:: Aim of the task ::
Would you repeat exactly the part of the listing below that runs from the line containing "ATOM 216 O O" down to the line containing "ATOM 223 O O", inclusive, and nothing else?

:: Task material ::
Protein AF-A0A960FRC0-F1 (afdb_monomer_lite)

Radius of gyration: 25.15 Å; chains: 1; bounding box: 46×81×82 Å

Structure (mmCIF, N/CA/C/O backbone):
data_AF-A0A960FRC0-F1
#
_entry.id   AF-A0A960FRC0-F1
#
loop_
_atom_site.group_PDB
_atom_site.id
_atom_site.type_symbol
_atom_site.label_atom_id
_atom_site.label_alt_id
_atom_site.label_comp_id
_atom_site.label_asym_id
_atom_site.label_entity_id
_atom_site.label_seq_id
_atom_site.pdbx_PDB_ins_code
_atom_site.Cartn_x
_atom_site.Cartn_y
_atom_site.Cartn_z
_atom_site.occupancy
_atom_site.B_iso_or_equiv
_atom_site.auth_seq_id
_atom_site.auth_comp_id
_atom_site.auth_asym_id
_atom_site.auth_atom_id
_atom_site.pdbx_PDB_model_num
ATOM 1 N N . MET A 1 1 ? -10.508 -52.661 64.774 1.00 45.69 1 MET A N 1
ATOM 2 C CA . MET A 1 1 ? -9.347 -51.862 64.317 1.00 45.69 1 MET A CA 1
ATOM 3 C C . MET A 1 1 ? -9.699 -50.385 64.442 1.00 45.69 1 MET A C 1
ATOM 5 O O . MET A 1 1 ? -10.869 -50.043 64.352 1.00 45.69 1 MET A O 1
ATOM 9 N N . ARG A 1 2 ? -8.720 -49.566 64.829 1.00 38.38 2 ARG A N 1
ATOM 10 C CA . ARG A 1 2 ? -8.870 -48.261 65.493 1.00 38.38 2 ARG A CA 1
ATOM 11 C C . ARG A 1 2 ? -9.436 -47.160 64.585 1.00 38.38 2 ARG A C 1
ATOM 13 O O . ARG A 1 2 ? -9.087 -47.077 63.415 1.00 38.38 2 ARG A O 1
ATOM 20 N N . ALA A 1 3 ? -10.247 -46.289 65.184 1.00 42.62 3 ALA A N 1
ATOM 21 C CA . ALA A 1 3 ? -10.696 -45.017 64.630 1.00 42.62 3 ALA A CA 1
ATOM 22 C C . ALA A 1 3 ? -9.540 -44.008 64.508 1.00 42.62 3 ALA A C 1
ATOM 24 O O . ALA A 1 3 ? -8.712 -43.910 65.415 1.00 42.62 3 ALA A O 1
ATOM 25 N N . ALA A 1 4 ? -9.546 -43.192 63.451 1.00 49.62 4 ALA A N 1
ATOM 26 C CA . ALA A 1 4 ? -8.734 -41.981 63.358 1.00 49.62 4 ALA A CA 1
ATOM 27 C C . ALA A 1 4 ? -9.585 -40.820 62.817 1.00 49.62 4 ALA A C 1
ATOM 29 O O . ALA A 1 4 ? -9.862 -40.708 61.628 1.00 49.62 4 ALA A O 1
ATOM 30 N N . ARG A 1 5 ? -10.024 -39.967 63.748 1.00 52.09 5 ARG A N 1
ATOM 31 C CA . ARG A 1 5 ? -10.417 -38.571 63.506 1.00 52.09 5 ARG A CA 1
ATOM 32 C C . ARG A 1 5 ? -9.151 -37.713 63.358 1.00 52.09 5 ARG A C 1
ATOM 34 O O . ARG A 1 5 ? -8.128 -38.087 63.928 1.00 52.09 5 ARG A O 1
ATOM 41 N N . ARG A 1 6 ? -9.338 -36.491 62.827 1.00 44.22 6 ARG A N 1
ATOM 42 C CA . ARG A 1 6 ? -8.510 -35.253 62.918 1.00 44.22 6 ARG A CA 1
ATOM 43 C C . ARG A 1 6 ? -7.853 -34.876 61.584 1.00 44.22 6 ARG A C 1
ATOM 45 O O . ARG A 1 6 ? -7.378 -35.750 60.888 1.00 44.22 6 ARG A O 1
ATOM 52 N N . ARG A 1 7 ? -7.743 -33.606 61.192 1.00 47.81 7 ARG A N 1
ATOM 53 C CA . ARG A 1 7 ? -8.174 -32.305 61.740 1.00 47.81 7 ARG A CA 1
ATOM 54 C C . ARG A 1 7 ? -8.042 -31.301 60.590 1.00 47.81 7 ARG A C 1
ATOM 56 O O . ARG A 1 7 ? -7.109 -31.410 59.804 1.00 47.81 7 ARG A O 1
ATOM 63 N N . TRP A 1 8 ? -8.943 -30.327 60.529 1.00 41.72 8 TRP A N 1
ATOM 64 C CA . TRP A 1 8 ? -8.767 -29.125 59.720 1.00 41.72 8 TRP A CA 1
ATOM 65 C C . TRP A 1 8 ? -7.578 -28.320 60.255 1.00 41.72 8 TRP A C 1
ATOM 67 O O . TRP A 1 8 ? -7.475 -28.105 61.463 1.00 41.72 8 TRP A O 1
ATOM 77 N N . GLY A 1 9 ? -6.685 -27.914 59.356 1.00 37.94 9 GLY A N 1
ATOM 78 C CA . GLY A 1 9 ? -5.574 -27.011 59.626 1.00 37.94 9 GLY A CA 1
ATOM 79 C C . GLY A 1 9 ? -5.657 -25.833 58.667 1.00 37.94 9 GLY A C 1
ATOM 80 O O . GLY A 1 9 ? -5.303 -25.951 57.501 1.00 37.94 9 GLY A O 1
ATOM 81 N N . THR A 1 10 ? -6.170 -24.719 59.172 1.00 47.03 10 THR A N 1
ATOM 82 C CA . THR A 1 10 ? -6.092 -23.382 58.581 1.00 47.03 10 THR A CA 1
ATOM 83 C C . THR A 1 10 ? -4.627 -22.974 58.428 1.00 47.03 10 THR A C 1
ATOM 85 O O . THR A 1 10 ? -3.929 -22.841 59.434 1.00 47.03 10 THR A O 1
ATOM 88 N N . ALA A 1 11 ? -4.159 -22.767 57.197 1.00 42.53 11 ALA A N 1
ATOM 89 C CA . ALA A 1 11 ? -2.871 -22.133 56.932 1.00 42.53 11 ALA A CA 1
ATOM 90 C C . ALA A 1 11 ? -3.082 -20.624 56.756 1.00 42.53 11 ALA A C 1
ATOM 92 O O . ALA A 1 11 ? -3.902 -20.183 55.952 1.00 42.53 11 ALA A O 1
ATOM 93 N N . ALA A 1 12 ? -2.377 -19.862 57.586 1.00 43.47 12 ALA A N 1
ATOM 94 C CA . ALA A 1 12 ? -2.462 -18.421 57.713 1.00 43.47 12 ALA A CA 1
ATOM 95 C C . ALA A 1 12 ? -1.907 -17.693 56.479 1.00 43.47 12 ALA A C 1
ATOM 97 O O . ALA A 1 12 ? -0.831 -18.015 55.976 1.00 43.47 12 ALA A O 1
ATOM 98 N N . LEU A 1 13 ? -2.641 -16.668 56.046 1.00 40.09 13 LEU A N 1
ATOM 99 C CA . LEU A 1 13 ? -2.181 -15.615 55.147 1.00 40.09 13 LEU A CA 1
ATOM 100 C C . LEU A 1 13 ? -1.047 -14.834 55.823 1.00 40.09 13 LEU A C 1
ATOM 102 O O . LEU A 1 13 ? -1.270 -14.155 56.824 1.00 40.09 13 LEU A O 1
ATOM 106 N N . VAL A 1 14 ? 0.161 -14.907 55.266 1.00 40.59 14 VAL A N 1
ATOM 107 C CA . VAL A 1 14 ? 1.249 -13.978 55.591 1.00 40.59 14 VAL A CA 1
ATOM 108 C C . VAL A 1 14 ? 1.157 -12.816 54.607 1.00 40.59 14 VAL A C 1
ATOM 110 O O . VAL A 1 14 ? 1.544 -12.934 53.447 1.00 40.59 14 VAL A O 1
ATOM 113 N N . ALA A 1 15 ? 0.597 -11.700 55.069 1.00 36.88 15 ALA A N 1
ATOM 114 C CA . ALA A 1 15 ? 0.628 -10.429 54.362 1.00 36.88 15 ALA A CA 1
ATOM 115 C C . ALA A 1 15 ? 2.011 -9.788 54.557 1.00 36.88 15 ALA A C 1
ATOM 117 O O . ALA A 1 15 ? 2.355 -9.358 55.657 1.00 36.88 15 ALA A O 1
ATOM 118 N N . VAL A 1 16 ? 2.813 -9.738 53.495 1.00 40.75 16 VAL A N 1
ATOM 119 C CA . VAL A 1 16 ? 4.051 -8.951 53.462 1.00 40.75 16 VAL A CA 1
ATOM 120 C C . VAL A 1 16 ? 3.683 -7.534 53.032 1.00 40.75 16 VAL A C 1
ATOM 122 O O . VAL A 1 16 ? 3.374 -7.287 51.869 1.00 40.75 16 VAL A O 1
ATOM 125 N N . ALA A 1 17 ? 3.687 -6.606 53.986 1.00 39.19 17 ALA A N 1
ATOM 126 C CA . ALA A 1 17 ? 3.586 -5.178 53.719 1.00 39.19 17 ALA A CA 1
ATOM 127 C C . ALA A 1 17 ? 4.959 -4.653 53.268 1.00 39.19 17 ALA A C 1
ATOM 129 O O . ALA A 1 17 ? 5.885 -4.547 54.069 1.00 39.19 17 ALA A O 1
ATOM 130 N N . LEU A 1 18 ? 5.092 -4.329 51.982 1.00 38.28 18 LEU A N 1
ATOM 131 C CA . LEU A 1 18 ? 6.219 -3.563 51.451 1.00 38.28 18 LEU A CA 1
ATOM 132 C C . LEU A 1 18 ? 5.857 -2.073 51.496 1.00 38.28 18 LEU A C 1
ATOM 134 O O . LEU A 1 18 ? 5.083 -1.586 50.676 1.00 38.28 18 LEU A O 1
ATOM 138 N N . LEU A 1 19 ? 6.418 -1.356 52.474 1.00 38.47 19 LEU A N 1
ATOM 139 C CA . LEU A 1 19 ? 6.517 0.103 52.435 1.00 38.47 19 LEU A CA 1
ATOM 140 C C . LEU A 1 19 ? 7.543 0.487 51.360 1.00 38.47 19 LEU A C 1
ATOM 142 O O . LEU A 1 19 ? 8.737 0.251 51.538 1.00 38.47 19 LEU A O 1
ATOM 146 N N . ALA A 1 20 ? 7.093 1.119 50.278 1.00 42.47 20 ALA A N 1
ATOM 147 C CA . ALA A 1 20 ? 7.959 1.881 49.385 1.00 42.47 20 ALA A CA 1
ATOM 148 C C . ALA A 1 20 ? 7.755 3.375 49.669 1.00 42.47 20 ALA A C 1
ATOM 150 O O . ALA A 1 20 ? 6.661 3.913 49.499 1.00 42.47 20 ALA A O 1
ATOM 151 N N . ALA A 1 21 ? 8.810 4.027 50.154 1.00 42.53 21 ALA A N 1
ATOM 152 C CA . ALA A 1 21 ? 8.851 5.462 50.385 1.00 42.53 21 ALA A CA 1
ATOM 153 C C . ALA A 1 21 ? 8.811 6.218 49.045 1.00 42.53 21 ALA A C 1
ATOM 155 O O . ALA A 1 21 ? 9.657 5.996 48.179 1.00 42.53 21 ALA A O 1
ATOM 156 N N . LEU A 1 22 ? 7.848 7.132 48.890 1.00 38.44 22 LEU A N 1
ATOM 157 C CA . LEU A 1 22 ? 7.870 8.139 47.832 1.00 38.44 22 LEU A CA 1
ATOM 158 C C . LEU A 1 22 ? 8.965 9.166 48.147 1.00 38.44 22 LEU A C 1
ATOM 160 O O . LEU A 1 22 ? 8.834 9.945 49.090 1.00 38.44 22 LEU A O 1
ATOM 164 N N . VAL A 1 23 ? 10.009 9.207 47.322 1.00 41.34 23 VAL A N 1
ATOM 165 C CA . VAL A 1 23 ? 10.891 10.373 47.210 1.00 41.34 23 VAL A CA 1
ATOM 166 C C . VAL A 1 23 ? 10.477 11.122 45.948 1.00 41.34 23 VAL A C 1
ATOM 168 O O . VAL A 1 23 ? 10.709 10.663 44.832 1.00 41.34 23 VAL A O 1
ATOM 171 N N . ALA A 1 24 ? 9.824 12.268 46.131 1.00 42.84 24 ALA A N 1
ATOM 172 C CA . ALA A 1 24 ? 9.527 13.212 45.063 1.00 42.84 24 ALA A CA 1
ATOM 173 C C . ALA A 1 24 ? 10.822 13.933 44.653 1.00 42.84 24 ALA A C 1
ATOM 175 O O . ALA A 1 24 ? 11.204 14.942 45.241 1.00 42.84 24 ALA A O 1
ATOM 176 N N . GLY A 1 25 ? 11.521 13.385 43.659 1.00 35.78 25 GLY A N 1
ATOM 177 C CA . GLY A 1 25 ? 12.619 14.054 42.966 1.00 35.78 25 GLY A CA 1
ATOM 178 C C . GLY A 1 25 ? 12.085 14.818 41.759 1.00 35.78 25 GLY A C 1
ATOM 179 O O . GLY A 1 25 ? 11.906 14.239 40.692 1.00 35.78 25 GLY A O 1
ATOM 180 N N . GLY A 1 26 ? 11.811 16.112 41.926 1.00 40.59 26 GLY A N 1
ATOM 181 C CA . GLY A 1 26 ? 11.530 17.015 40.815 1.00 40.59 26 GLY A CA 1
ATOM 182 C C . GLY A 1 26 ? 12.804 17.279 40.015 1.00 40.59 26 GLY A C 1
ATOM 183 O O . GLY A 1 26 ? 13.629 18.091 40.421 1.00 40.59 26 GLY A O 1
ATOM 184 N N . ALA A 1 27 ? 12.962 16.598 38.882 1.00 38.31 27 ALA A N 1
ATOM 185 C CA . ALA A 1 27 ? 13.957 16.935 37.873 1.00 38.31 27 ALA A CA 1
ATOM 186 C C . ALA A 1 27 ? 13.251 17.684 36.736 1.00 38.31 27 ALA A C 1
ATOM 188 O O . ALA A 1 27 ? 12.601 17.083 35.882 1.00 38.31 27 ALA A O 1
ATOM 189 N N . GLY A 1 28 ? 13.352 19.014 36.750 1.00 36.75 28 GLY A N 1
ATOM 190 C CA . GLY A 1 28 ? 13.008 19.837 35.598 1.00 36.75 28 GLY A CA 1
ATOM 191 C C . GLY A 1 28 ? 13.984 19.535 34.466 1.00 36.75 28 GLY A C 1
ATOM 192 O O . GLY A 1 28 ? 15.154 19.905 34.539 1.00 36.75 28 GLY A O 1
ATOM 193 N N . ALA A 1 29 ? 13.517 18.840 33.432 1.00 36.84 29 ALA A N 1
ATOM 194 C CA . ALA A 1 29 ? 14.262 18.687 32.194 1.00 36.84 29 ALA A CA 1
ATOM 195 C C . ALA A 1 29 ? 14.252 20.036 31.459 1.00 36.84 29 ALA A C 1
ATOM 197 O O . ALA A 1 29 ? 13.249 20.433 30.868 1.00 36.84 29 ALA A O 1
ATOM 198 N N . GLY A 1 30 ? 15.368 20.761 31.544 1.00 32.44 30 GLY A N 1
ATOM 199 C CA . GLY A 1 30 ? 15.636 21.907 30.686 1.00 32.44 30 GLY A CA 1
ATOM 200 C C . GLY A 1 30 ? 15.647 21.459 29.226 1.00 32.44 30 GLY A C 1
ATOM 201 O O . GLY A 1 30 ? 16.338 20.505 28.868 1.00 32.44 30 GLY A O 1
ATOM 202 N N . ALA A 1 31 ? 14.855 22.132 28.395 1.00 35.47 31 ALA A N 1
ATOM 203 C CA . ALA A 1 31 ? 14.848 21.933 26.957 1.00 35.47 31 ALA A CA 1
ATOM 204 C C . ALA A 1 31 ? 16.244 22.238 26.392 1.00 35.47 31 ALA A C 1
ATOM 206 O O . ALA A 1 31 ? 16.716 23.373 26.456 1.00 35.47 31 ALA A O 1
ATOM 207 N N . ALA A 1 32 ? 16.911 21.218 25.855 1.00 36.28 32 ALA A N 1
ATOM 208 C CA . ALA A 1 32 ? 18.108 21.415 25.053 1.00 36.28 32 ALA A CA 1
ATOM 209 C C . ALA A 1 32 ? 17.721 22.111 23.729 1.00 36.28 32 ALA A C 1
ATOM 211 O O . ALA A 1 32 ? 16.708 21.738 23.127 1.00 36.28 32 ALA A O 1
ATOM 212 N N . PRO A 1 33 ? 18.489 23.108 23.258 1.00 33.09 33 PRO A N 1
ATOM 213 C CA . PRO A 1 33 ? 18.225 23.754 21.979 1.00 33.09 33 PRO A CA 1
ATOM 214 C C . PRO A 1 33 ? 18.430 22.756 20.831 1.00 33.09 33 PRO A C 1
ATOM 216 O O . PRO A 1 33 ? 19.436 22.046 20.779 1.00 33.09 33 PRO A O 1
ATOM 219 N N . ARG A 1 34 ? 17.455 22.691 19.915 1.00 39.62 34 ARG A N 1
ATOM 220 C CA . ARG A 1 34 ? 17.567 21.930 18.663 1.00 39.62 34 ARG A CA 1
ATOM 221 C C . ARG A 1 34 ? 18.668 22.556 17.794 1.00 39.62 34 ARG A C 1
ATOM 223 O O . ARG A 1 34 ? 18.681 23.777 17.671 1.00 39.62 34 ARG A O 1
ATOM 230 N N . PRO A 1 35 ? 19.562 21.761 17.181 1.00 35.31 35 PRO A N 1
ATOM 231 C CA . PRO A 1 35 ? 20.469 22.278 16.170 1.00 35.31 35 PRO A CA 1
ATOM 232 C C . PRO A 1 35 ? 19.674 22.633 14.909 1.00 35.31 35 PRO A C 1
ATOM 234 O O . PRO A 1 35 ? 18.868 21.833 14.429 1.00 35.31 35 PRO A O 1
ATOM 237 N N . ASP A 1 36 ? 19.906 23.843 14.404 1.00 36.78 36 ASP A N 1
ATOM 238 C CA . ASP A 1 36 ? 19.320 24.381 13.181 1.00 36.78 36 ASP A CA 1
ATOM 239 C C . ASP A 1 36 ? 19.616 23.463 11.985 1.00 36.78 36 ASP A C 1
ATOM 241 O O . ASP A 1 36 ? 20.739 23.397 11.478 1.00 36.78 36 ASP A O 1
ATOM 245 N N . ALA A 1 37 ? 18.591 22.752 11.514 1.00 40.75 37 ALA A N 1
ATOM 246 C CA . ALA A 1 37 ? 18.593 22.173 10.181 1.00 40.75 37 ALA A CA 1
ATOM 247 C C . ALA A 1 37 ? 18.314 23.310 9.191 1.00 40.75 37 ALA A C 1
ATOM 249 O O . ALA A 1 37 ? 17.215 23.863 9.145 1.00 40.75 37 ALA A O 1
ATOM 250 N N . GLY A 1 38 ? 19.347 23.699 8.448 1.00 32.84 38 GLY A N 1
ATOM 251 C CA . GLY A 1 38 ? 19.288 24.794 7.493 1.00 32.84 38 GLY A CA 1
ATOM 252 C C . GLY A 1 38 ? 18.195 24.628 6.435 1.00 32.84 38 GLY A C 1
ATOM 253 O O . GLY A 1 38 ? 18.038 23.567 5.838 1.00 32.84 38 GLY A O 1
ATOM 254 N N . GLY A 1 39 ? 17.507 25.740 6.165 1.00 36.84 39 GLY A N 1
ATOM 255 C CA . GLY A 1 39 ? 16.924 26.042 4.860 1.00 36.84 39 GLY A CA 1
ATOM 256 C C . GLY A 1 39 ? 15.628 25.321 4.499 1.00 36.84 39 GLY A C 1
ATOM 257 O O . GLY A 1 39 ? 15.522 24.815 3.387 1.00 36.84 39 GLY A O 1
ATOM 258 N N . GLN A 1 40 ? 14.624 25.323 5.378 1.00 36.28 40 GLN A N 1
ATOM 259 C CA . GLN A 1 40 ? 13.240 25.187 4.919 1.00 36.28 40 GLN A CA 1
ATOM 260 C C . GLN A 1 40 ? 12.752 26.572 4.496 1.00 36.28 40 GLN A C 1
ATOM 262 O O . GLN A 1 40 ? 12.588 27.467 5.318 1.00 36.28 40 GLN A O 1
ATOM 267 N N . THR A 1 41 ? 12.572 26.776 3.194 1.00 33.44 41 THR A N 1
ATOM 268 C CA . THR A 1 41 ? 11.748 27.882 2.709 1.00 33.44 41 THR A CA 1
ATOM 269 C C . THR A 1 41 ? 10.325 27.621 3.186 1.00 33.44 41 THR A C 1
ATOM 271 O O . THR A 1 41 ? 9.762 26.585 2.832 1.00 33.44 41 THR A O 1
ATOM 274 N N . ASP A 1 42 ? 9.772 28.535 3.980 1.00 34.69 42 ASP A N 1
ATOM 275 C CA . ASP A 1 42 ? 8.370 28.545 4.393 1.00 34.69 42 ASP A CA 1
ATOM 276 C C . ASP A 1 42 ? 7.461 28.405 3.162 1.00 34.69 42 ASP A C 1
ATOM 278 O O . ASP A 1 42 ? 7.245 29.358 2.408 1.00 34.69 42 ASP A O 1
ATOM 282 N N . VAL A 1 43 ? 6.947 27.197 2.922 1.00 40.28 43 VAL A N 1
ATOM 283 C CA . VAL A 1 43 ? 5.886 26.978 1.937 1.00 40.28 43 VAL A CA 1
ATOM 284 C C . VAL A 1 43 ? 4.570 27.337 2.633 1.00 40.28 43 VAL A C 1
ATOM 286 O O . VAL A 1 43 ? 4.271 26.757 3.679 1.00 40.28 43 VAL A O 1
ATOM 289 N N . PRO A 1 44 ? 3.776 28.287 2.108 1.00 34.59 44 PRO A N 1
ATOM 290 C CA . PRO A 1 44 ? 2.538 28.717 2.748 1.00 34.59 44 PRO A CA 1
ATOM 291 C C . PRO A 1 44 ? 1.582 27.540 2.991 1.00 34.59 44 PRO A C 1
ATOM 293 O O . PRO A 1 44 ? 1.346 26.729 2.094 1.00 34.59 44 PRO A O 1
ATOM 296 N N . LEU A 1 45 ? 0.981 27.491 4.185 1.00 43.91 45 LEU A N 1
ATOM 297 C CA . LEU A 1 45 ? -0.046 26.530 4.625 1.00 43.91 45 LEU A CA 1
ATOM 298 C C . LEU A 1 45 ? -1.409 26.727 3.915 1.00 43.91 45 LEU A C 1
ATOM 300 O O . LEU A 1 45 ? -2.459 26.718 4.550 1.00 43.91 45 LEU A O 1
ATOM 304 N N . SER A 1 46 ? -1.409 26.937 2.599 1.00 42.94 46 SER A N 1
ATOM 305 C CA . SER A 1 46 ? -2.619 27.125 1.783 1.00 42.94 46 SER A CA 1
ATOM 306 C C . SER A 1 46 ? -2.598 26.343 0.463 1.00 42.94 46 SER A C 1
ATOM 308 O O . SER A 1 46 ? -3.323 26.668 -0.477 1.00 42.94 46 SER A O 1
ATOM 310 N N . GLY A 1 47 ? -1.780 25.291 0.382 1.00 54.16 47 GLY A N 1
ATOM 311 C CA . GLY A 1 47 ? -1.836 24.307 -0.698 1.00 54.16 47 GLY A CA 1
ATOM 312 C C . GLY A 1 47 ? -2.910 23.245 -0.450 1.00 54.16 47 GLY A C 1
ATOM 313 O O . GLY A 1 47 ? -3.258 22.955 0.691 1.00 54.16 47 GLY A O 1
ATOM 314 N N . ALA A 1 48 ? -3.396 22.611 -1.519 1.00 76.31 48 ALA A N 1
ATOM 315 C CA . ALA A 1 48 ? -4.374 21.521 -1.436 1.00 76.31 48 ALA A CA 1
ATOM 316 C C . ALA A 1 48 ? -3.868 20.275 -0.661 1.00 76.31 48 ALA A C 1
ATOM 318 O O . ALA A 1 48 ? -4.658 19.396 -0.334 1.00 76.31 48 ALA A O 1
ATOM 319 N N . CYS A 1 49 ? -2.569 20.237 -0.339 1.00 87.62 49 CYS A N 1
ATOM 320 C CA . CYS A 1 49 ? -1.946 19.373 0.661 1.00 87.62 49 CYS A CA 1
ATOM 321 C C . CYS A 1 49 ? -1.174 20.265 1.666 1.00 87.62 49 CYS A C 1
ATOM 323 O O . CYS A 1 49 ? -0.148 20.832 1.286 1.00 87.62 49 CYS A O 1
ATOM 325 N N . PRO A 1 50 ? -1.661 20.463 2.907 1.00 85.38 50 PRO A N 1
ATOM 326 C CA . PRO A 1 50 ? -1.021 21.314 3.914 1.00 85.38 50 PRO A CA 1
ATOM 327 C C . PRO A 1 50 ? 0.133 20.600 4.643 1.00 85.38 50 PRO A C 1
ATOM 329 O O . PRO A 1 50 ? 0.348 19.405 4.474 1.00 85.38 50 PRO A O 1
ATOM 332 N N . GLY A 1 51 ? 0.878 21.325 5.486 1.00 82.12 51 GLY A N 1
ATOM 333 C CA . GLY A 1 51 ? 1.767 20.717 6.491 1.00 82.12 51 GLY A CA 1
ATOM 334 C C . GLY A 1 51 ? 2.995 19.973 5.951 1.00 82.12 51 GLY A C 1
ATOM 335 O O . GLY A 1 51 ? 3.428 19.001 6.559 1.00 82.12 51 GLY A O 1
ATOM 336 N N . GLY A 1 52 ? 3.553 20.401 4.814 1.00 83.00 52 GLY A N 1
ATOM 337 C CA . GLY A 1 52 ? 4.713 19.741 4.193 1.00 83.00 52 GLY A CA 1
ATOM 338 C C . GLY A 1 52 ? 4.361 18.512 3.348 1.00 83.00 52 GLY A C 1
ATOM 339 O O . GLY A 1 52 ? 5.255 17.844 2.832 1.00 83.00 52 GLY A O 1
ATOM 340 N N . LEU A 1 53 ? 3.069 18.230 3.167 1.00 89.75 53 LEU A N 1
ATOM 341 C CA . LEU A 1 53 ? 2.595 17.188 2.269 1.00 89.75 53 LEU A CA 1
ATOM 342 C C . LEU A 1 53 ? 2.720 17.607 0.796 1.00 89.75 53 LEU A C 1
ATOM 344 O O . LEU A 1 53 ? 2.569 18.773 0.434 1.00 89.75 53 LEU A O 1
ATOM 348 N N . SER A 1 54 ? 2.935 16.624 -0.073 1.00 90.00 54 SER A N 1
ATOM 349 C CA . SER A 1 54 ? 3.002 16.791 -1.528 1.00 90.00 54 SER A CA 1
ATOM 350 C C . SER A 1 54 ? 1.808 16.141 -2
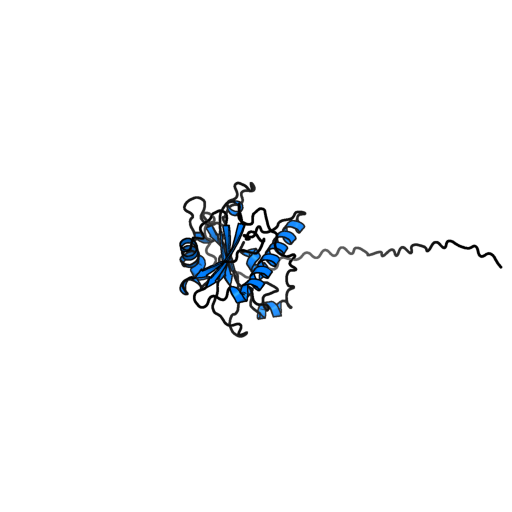.220 1.00 90.00 54 SER A C 1
ATOM 352 O O . SER A 1 54 ? 1.346 15.082 -1.802 1.00 90.00 54 SER A O 1
ATOM 354 N N . ILE A 1 55 ? 1.327 16.739 -3.313 1.00 88.12 55 ILE A N 1
ATOM 355 C CA . ILE A 1 55 ? 0.259 16.157 -4.141 1.00 88.12 55 ILE A CA 1
ATOM 356 C C . ILE A 1 55 ? 0.814 14.959 -4.925 1.00 88.12 55 ILE A C 1
ATOM 358 O O . ILE A 1 55 ? 1.807 15.075 -5.641 1.00 88.12 55 ILE A O 1
ATOM 362 N N . VAL A 1 56 ? 0.136 13.816 -4.824 1.00 87.88 56 VAL A N 1
ATOM 363 C CA . VAL A 1 56 ? 0.449 12.571 -5.546 1.00 87.88 56 VAL A CA 1
ATOM 364 C C . VAL A 1 56 ? -0.448 12.392 -6.762 1.00 87.88 56 VAL A C 1
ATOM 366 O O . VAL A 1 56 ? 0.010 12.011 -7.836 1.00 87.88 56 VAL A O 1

:: Task result ::
ATOM 216 O O . PRO A 1 33 ? 19.436 22.046 20.779 1.00 33.09 33 PRO A O 1
ATOM 219 N N . ARG A 1 34 ? 17.455 22.691 19.915 1.00 39.62 34 ARG A N 1
ATOM 220 C CA . ARG A 1 34 ? 17.567 21.930 18.663 1.00 39.62 34 ARG A CA 1
ATOM 221 C C . ARG A 1 34 ? 18.668 22.556 17.794 1.00 39.62 34 ARG A C 1
ATOM 223 O O . ARG A 1 34 ? 18.681 23.777 17.671 1.00 39.62 34 ARG A O 1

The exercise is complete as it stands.